### Task requirements
Starting with the line that contains "ATOM 96 O O" and stopping after the line that contains "ATOM 133 C C", return each line below exactly as written, with no others.

(Raw data Opens)

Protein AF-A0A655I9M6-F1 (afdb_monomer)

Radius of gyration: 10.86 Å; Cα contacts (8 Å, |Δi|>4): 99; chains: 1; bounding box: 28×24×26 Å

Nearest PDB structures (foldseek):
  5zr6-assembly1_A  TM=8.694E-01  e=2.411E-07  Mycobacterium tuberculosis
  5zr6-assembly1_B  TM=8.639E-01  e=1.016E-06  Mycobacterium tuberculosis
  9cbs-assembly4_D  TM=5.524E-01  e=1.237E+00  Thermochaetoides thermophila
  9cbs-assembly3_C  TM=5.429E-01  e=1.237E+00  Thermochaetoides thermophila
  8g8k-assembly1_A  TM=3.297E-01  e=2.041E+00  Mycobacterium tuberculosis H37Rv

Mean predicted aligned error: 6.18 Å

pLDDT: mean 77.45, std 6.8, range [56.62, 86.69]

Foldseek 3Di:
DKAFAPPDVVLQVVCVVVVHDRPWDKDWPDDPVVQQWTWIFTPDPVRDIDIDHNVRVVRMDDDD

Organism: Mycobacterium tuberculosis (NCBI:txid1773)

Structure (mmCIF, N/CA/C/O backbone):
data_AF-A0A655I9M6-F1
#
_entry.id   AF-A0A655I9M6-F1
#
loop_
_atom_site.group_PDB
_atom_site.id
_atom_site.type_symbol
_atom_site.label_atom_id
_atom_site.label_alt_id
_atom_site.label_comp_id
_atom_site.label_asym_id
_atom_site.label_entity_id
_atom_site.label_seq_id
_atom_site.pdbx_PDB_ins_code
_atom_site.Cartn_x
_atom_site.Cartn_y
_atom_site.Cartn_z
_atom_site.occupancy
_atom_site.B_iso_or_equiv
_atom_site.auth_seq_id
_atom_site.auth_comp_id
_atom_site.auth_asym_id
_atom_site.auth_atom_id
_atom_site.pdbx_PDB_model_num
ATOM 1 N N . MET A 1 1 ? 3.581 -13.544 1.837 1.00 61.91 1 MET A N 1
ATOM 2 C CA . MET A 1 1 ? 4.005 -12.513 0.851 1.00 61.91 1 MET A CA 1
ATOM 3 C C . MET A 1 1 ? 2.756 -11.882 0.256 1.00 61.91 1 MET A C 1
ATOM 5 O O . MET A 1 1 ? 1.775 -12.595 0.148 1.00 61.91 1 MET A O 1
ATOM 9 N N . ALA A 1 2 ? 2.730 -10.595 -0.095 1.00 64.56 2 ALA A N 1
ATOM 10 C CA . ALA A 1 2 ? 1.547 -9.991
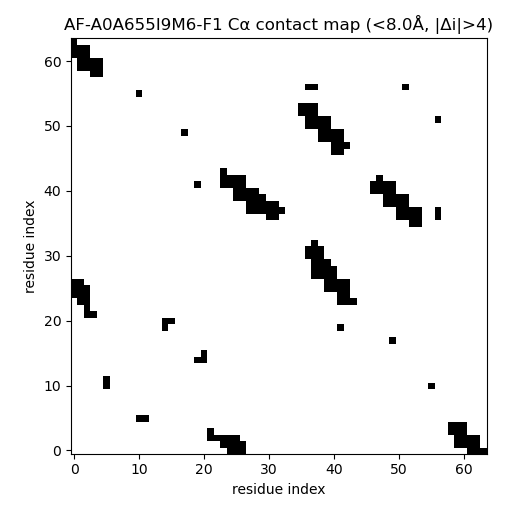 -0.728 1.00 64.56 2 ALA A CA 1
ATOM 11 C C . ALA A 1 2 ? 1.745 -9.747 -2.235 1.00 64.56 2 ALA A C 1
ATOM 13 O O . ALA A 1 2 ? 2.875 -9.541 -2.664 1.00 64.56 2 ALA A O 1
ATOM 14 N N . ARG A 1 3 ? 0.659 -9.794 -3.014 1.00 69.12 3 ARG A N 1
ATOM 15 C CA . ARG A 1 3 ? 0.575 -9.482 -4.448 1.00 69.12 3 ARG A CA 1
ATOM 16 C C . ARG A 1 3 ? -0.377 -8.320 -4.680 1.00 69.12 3 ARG A C 1
ATOM 18 O O . ARG A 1 3 ? -1.348 -8.168 -3.944 1.00 69.12 3 ARG A O 1
ATOM 25 N N . ILE A 1 4 ? -0.108 -7.545 -5.722 1.00 70.88 4 ILE A N 1
ATOM 26 C CA . ILE A 1 4 ? -0.891 -6.366 -6.096 1.00 70.88 4 ILE A CA 1
ATOM 27 C C . ILE A 1 4 ? -1.781 -6.705 -7
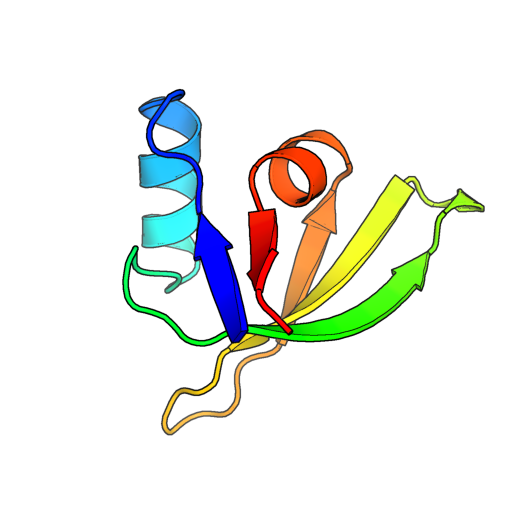.285 1.00 70.88 4 ILE A C 1
ATOM 29 O O . ILE A 1 4 ? -1.330 -7.337 -8.237 1.00 70.88 4 ILE A O 1
ATOM 33 N N . SER A 1 5 ? -3.035 -6.273 -7.216 1.00 72.69 5 SER A N 1
ATOM 34 C CA . SER A 1 5 ? -3.991 -6.324 -8.314 1.00 72.69 5 SER A CA 1
ATOM 35 C C . SER A 1 5 ? -3.580 -5.395 -9.448 1.00 72.69 5 SER A C 1
ATOM 37 O O . SER A 1 5 ? -3.316 -4.213 -9.229 1.00 72.69 5 SER A O 1
ATOM 39 N N . ASP A 1 6 ? -3.593 -5.915 -10.667 1.00 74.31 6 ASP A N 1
ATOM 40 C CA . ASP A 1 6 ? -3.374 -5.182 -11.913 1.00 74.31 6 ASP A CA 1
ATOM 41 C C . ASP A 1 6 ? -4.681 -4.741 -12.596 1.00 74.31 6 ASP A C 1
ATOM 43 O O . ASP A 1 6 ? -4.650 -4.178 -13.688 1.00 74.31 6 ASP A O 1
ATOM 47 N N . ALA A 1 7 ? -5.830 -4.931 -11.937 1.00 78.12 7 ALA A N 1
ATOM 48 C CA . ALA A 1 7 ? -7.148 -4.599 -12.482 1.00 78.12 7 ALA A CA 1
ATOM 49 C C . ALA A 1 7 ? -7.394 -3.087 -12.676 1.00 78.12 7 ALA A C 1
ATOM 51 O O . ALA A 1 7 ? -8.274 -2.708 -13.448 1.00 78.12 7 ALA A O 1
ATOM 52 N N . ASP A 1 8 ? -6.638 -2.227 -11.984 1.00 81.12 8 ASP A N 1
ATOM 53 C CA . ASP A 1 8 ? -6.760 -0.768 -12.064 1.00 81.12 8 ASP A CA 1
ATOM 54 C C . ASP A 1 8 ? -5.418 -0.114 -12.471 1.00 81.12 8 ASP A C 1
ATOM 56 O O . ASP A 1 8 ? -4.487 -0
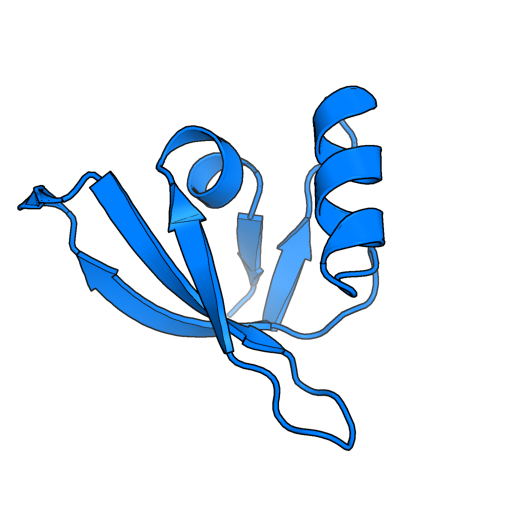.036 -11.659 1.00 81.12 8 ASP A O 1
ATOM 60 N N . PRO A 1 9 ? -5.295 0.415 -13.705 1.00 82.94 9 PRO A N 1
ATOM 61 C CA . PRO A 1 9 ? -4.061 1.035 -14.181 1.00 82.94 9 PRO A CA 1
ATOM 62 C C . PRO A 1 9 ? -3.714 2.348 -13.464 1.00 82.94 9 PRO A C 1
ATOM 64 O O . PRO A 1 9 ? -2.541 2.730 -13.429 1.00 82.94 9 PRO A O 1
ATOM 67 N N . GLN A 1 10 ? -4.688 3.051 -12.878 1.00 84.25 10 GLN A N 1
ATOM 68 C CA . GLN A 1 10 ? -4.412 4.229 -12.055 1.00 84.25 10 GLN A CA 1
ATOM 69 C C . GLN A 1 10 ? -3.777 3.812 -10.725 1.00 84.25 10 GLN A C 1
ATOM 71 O O . GLN A 1 10 ? -2.818 4.444 -10.276 1.00 84.25 10 GLN A O 1
ATOM 76 N N . MET A 1 11 ? -4.247 2.708 -10.146 1.00 82.38 11 MET A N 1
ATOM 77 C CA . MET A 1 11 ? -3.675 2.137 -8.929 1.00 82.38 11 MET A CA 1
ATOM 78 C C . MET A 1 11 ? -2.247 1.620 -9.156 1.00 82.38 11 MET A C 1
ATOM 80 O O . MET A 1 11 ? -1.366 1.863 -8.333 1.00 82.38 11 MET A O 1
ATOM 84 N N . LEU A 1 12 ? -1.970 1.004 -10.310 1.00 82.94 12 LEU A N 1
ATOM 85 C CA . LEU A 1 12 ? -0.608 0.599 -10.686 1.00 82.94 12 LEU A CA 1
ATOM 86 C C . LEU A 1 12 ? 0.359 1.791 -10.763 1.00 82.94 12 LEU A C 1
ATOM 88 O O . LEU A 1 12 ? 1.483 1.713 -10.267 1.00 82.94 12 LEU A O 1
ATOM 92 N N . ARG A 1 13 ? -0.079 2.919 -11.340 1.00 84.56 13 ARG A N 1
ATOM 93 C CA . ARG A 1 13 ? 0.723 4.157 -11.375 1.00 84.56 13 ARG A CA 1
ATOM 94 C C . ARG A 1 13 ? 0.949 4.729 -9.981 1.00 84.56 13 ARG A C 1
ATOM 96 O O . ARG A 1 13 ? 2.048 5.199 -9.696 1.00 84.56 13 ARG A O 1
ATOM 103 N N . TYR A 1 14 ? -0.067 4.677 -9.121 1.00 83.00 14 TYR A N 1
ATOM 104 C CA . TYR A 1 14 ? 0.064 5.087 -7.728 1.00 83.00 14 TYR A CA 1
ATOM 105 C C . TYR A 1 14 ? 1.121 4.244 -7.008 1.00 83.00 14 TYR A C 1
ATOM 107 O O . TYR A 1 14 ? 2.061 4.818 -6.466 1.00 83.00 14 TYR A O 1
ATOM 115 N N . PHE A 1 15 ? 1.046 2.912 -7.089 1.00 81.88 15 PHE A N 1
ATOM 116 C CA . PHE A 1 15 ? 2.037 2.019 -6.482 1.00 81.88 15 PHE A CA 1
ATOM 117 C C . PHE A 1 15 ? 3.457 2.275 -6.996 1.00 81.88 15 PHE A C 1
ATOM 119 O O . PHE A 1 15 ? 4.376 2.419 -6.189 1.00 81.88 15 PHE A O 1
ATOM 126 N N . ALA A 1 16 ? 3.627 2.454 -8.308 1.00 82.62 16 ALA A N 1
ATOM 127 C CA . ALA A 1 16 ? 4.923 2.802 -8.884 1.00 82.62 16 ALA A CA 1
ATOM 128 C C . ALA A 1 16 ? 5.472 4.134 -8.334 1.00 82.62 16 ALA A C 1
ATOM 130 O O . ALA A 1 16 ? 6.666 4.238 -8.062 1.00 82.62 16 ALA A O 1
ATOM 131 N N . SER A 1 17 ? 4.610 5.136 -8.109 1.00 82.75 17 SER A N 1
ATOM 132 C CA . SER A 1 17 ? 5.025 6.439 -7.563 1.00 82.75 17 SER A CA 1
ATOM 133 C C . SER A 1 17 ? 5.540 6.375 -6.119 1.00 82.75 17 SER A C 1
ATOM 135 O O . SER A 1 17 ? 6.346 7.213 -5.725 1.00 82.75 17 SER A O 1
ATOM 137 N N . ILE A 1 18 ? 5.113 5.369 -5.349 1.00 80.56 18 ILE A N 1
ATOM 138 C CA . ILE A 1 18 ? 5.529 5.136 -3.955 1.00 80.56 18 ILE A CA 1
ATOM 139 C C . ILE A 1 18 ? 6.550 3.992 -3.828 1.00 80.56 18 ILE A C 1
ATOM 141 O O . ILE A 1 18 ? 6.823 3.528 -2.724 1.00 80.56 18 ILE A O 1
ATOM 145 N N . GLY A 1 19 ? 7.123 3.534 -4.949 1.00 77.88 19 GLY A N 1
ATOM 146 C CA . GLY A 1 19 ? 8.193 2.531 -4.970 1.00 77.88 19 GLY A CA 1
ATOM 147 C C . GLY A 1 19 ? 7.726 1.081 -4.812 1.00 77.88 19 GLY A C 1
ATOM 148 O O . GLY A 1 19 ? 8.544 0.193 -4.576 1.00 77.88 19 GLY A O 1
ATOM 149 N N . ILE A 1 20 ? 6.427 0.820 -4.951 1.00 79.44 20 ILE A N 1
ATOM 150 C CA . ILE A 1 20 ? 5.862 -0.524 -4.901 1.00 79.44 20 ILE A CA 1
ATOM 151 C C . ILE A 1 20 ? 5.746 -1.076 -6.332 1.00 79.44 20 ILE A C 1
ATOM 153 O O . ILE A 1 20 ? 5.041 -0.522 -7.172 1.00 79.44 20 ILE A O 1
ATOM 157 N N . SER A 1 21 ? 6.426 -2.192 -6.602 1.00 73.94 21 SER A N 1
ATOM 158 C CA . SER A 1 21 ? 6.373 -2.925 -7.876 1.00 73.94 21 SER A CA 1
ATOM 159 C C . SER A 1 21 ? 5.517 -4.193 -7.757 1.00 73.94 21 SER A C 1
ATOM 161 O O . SER A 1 21 ? 5.284 -4.688 -6.657 1.00 73.94 21 SER A O 1
ATOM 163 N N . LEU A 1 22 ? 5.079 -4.760 -8.887 1.00 69.69 22 LEU A N 1
ATOM 164 C CA . LEU A 1 22 ? 4.260 -5.989 -8.931 1.00 69.69 22 LEU A CA 1
ATOM 165 C C . LEU A 1 22 ? 4.910 -7.192 -8.218 1.00 69.69 22 LEU A C 1
ATOM 167 O O . LEU A 1 22 ? 4.206 -7.986 -7.597 1.00 69.69 22 LEU A O 1
ATOM 171 N N . ASP A 1 23 ? 6.241 -7.286 -8.258 1.00 71.50 23 ASP A N 1
ATOM 172 C CA . ASP A 1 23 ? 7.017 -8.350 -7.606 1.00 71.50 23 ASP A CA 1
ATOM 173 C C . ASP A 1 23 ? 7.502 -7.983 -6.192 1.00 71.50 23 ASP A C 1
ATOM 175 O O . ASP A 1 23 ? 8.213 -8.762 -5.547 1.00 71.50 23 ASP A O 1
ATOM 179 N N . SER A 1 24 ? 7.141 -6.800 -5.683 1.00 73.25 24 SER A N 1
ATOM 180 C CA . SER A 1 24 ? 7.544 -6.371 -4.346 1.00 73.25 24 SER A CA 1
ATOM 181 C C . SER A 1 24 ? 6.919 -7.275 -3.291 1.00 73.25 24 SER A C 1
ATOM 183 O O . SER A 1 24 ? 5.699 -7.393 -3.168 1.00 73.25 24 SER A O 1
ATOM 185 N N . ARG A 1 25 ? 7.764 -7.886 -2.460 1.00 76.06 25 ARG A N 1
ATOM 186 C CA . ARG A 1 25 ? 7.293 -8.604 -1.279 1.00 76.06 25 ARG A CA 1
ATOM 187 
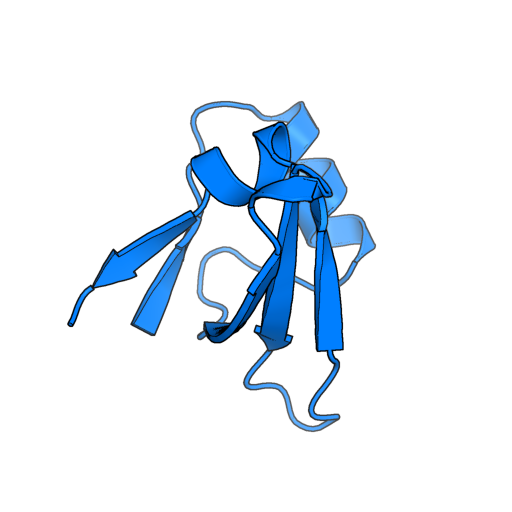C C . ARG A 1 25 ? 6.890 -7.583 -0.229 1.00 76.06 25 ARG A C 1
ATOM 189 O O . ARG A 1 25 ? 7.706 -6.799 0.239 1.00 76.06 25 ARG A O 1
ATOM 196 N N . LEU A 1 26 ? 5.619 -7.608 0.147 1.00 79.81 26 LEU A N 1
ATOM 197 C CA . LEU A 1 26 ? 5.099 -6.764 1.216 1.00 79.81 26 LEU A CA 1
ATOM 198 C C . LEU A 1 26 ? 4.845 -7.589 2.478 1.00 79.81 26 LEU A C 1
ATOM 200 O O . LEU A 1 26 ? 4.411 -8.749 2.408 1.00 79.81 26 LEU A O 1
ATOM 204 N N . ARG A 1 27 ? 5.076 -6.964 3.634 1.00 81.75 27 ARG A N 1
ATOM 205 C CA . ARG A 1 27 ? 4.697 -7.477 4.954 1.00 81.75 27 ARG A CA 1
ATOM 206 C C . ARG A 1 27 ? 3.716 -6.513 5.603 1.00 81.75 27 ARG A C 1
ATOM 208 O O . ARG A 1 27 ? 4.018 -5.337 5.767 1.00 81.75 27 ARG A O 1
ATOM 215 N N . VAL A 1 28 ? 2.550 -7.012 5.998 1.00 83.38 28 VAL A N 1
ATOM 216 C CA . VAL A 1 28 ? 1.580 -6.213 6.756 1.00 83.38 28 VAL A CA 1
ATOM 217 C C . VAL A 1 28 ? 2.132 -5.986 8.162 1.00 83.38 28 VAL A C 1
ATOM 219 O O . VAL A 1 28 ? 2.444 -6.950 8.858 1.00 83.38 28 VAL A O 1
ATOM 222 N N . LEU A 1 29 ? 2.269 -4.722 8.561 1.00 84.88 29 LEU A N 1
ATOM 223 C CA . LEU A 1 29 ? 2.714 -4.330 9.901 1.00 84.88 29 LEU A CA 1
ATOM 224 C C . LEU A 1 29 ? 1.526 -4.073 10.828 1.00 84.88 29 LEU A C 1
ATOM 226 O O . LEU A 1 29 ? 1.532 -4.499 11.979 1.00 84.88 29 LEU A O 1
ATOM 230 N N . ALA A 1 30 ? 0.506 -3.373 10.327 1.00 82.81 30 ALA A N 1
ATOM 231 C CA . ALA A 1 30 ? -0.683 -3.036 11.0
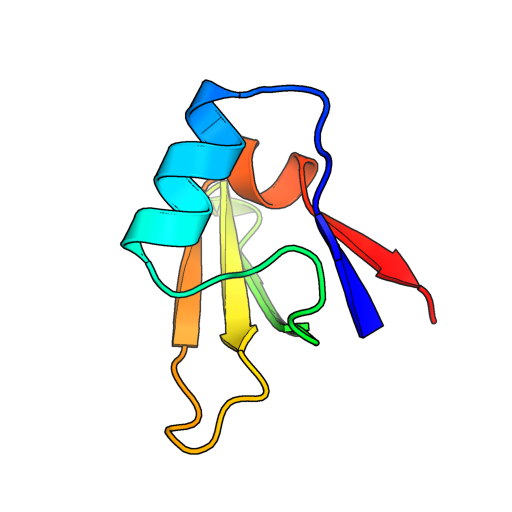99 1.00 82.81 30 ALA A CA 1
ATOM 232 C C . ALA A 1 30 ? -1.907 -2.884 10.194 1.00 82.81 30 ALA A C 1
ATOM 234 O O . ALA A 1 30 ? -1.821 -2.332 9.098 1.00 82.81 30 ALA A O 1
ATOM 235 N N . ARG A 1 31 ? -3.070 -3.318 10.687 1.00 80.44 31 ARG A N 1
ATOM 236 C CA . ARG A 1 31 ? -4.368 -3.064 10.059 1.00 80.44 31 ARG A CA 1
ATOM 237 C C . ARG A 1 31 ? -5.176 -2.155 10.977 1.00 80.44 31 ARG A C 1
ATOM 239 O O . ARG A 1 31 ? -5.600 -2.571 12.050 1.00 80.44 31 ARG A O 1
ATOM 246 N N . ARG A 1 32 ? -5.349 -0.894 10.586 1.00 80.88 32 ARG A N 1
ATOM 247 C CA . ARG A 1 32 ? -6.108 0.109 11.342 1.00 80.88 32 ARG A CA 1
ATOM 248 C C . ARG A 1 32 ? -7.503 0.214 10.743 1.00 80.88 32 ARG A C 1
ATOM 250 O O . ARG A 1 32 ? -7.800 1.153 10.008 1.00 80.88 32 ARG A O 1
ATOM 257 N N . GLU A 1 33 ? -8.354 -0.762 11.054 1.00 70.12 33 GLU A N 1
ATOM 258 C CA . GLU A 1 33 ? -9.697 -0.865 10.462 1.00 70.12 33 GLU A CA 1
ATOM 259 C C . GLU A 1 33 ? -10.565 0.369 10.745 1.00 70.12 33 GLU A C 1
ATOM 261 O O . GLU A 1 33 ? -11.247 0.847 9.847 1.00 70.12 33 GLU A O 1
ATOM 266 N N . PHE A 1 34 ? -10.443 0.967 11.936 1.00 70.06 34 PHE A N 1
ATOM 267 C CA . PHE A 1 34 ? -11.158 2.200 12.289 1.00 70.06 34 PHE A CA 1
ATOM 268 C C . PHE A 1 34 ? -10.740 3.416 11.446 1.00 70.06 34 PHE A C 1
ATOM 270 O O . PHE A 1 34 ? -11.558 4.280 11.152 1.00 70.06 34 PHE A O 1
ATOM 277 N N . ALA A 1 35 ? -9.471 3.480 11.040 1.00 73.69 35 ALA A N 1
ATOM 278 C CA . ALA A 1 35 ? -8.961 4.549 10.184 1.00 73.69 35 ALA A CA 1
ATOM 279 C C . ALA A 1 35 ? -9.073 4.205 8.689 1.00 73.69 35 ALA A C 1
ATOM 281 O O . ALA A 1 35 ? -8.671 5.003 7.847 1.00 73.69 35 ALA A O 1
ATOM 282 N N . GLY A 1 36 ?
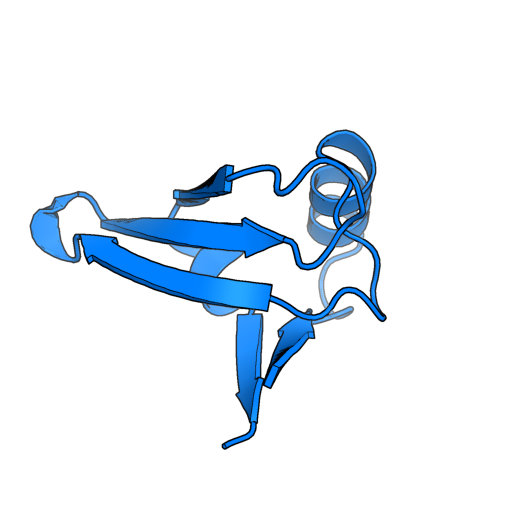 -9.564 3.006 8.353 1.00 78.56 36 GLY A N 1
ATOM 283 C CA . GLY A 1 36 ? -9.601 2.504 6.985 1.00 78.56 36 GLY A CA 1
ATOM 284 C C . GLY A 1 36 ? -8.219 2.408 6.337 1.00 78.56 36 GLY A C 1
ATOM 285 O O . GLY A 1 36 ? -8.134 2.576 5.123 1.00 78.56 36 GLY A O 1
ATOM 286 N N . MET A 1 37 ? -7.154 2.171 7.112 1.00 83.50 37 MET A N 1
ATOM 287 C CA . MET A 1 37 ? -5.769 2.144 6.623 1.00 83.50 37 MET A CA 1
ATOM 288 C C . MET A 1 37 ? -5.043 0.847 6.990 1.00 83.50 37 MET A C 1
ATOM 290 O O . MET A 1 37 ? -5.310 0.237 8.028 1.00 83.50 37 MET A O 1
ATOM 294 N N . ILE A 1 38 ? -4.080 0.450 6.161 1.00 85.88 38 ILE A N 1
ATOM 295 C CA . ILE A 1 38 ? -3.118 -0.615 6.453 1.00 85.88 38 ILE A CA 1
ATOM 296 C C . ILE A 1 38 ? -1.699 -0.069 6.320 1.00 85.88 38 ILE A C 1
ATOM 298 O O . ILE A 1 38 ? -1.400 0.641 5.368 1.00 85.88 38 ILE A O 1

(Raw data Closes)

### Written answer
ATOM 96 O O . ARG A 1 13 ? 2.048 5.199 -9.696 1.00 84.56 13 ARG A O 1
ATOM 103 N N . TYR A 1 14 ? -0.067 4.677 -9.121 1.00 83.00 14 TYR A N 1
ATOM 104 C CA . TYR A 1 14 ? 0.064 5.087 -7.728 1.00 83.00 14 TYR A CA 1
ATOM 105 C C . TYR A 1 14 ? 1.121 4.244 -7.008 1.00 83.00 14 TYR A C 1
ATOM 107 O O . TYR A 1 14 ? 2.061 4.818 -6.466 1.00 83.00 14 TYR A O 1
ATOM 115 N N . PHE A 1 15 ? 1.046 2.912 -7.089 1.00 81.88 15 PHE A N 1
ATOM 116 C CA . PHE A 1 15 ? 2.037 2.019 -6.482 1.00 81.88 15 PHE A CA 1
ATOM 117 C C . PHE A 1 15 ? 3.457 2.275 -6.996 1.00 81.88 15 PHE A C 1
ATOM 119 O O . PHE A 1 15 ? 4.376 2.419 -6.189 1.00 81.88 15 PHE A O 1
ATOM 126 N N . ALA A 1 16 ? 3.627 2.454 -8.308 1.00 82.62 16 ALA A N 1
ATOM 127 C CA . ALA A 1 16 ? 4.923 2.802 -8.884 1.00 82.62 16 ALA A CA 1
ATOM 128 C C . ALA A 1 16 ? 5.472 4.134 -8.334 1.00 82.62 16 ALA A C 1
ATOM 130 O O . ALA A 1 16 ? 6.666 4.238 -8.062 1.00 82.62 16 ALA A O 1
ATOM 131 N N . SER A 1 17 ? 4.610 5.136 -8.109 1.00 82.75 17 SER A N 1
ATOM 132 C CA . SER A 1 17 ? 5.025 6.439 -7.563 1.00 82.75 17 SER A CA 1
ATOM 133 C C . SER A 1 17 ? 5.540 6.375 -6.119 1.00 82.75 17 SER A C 1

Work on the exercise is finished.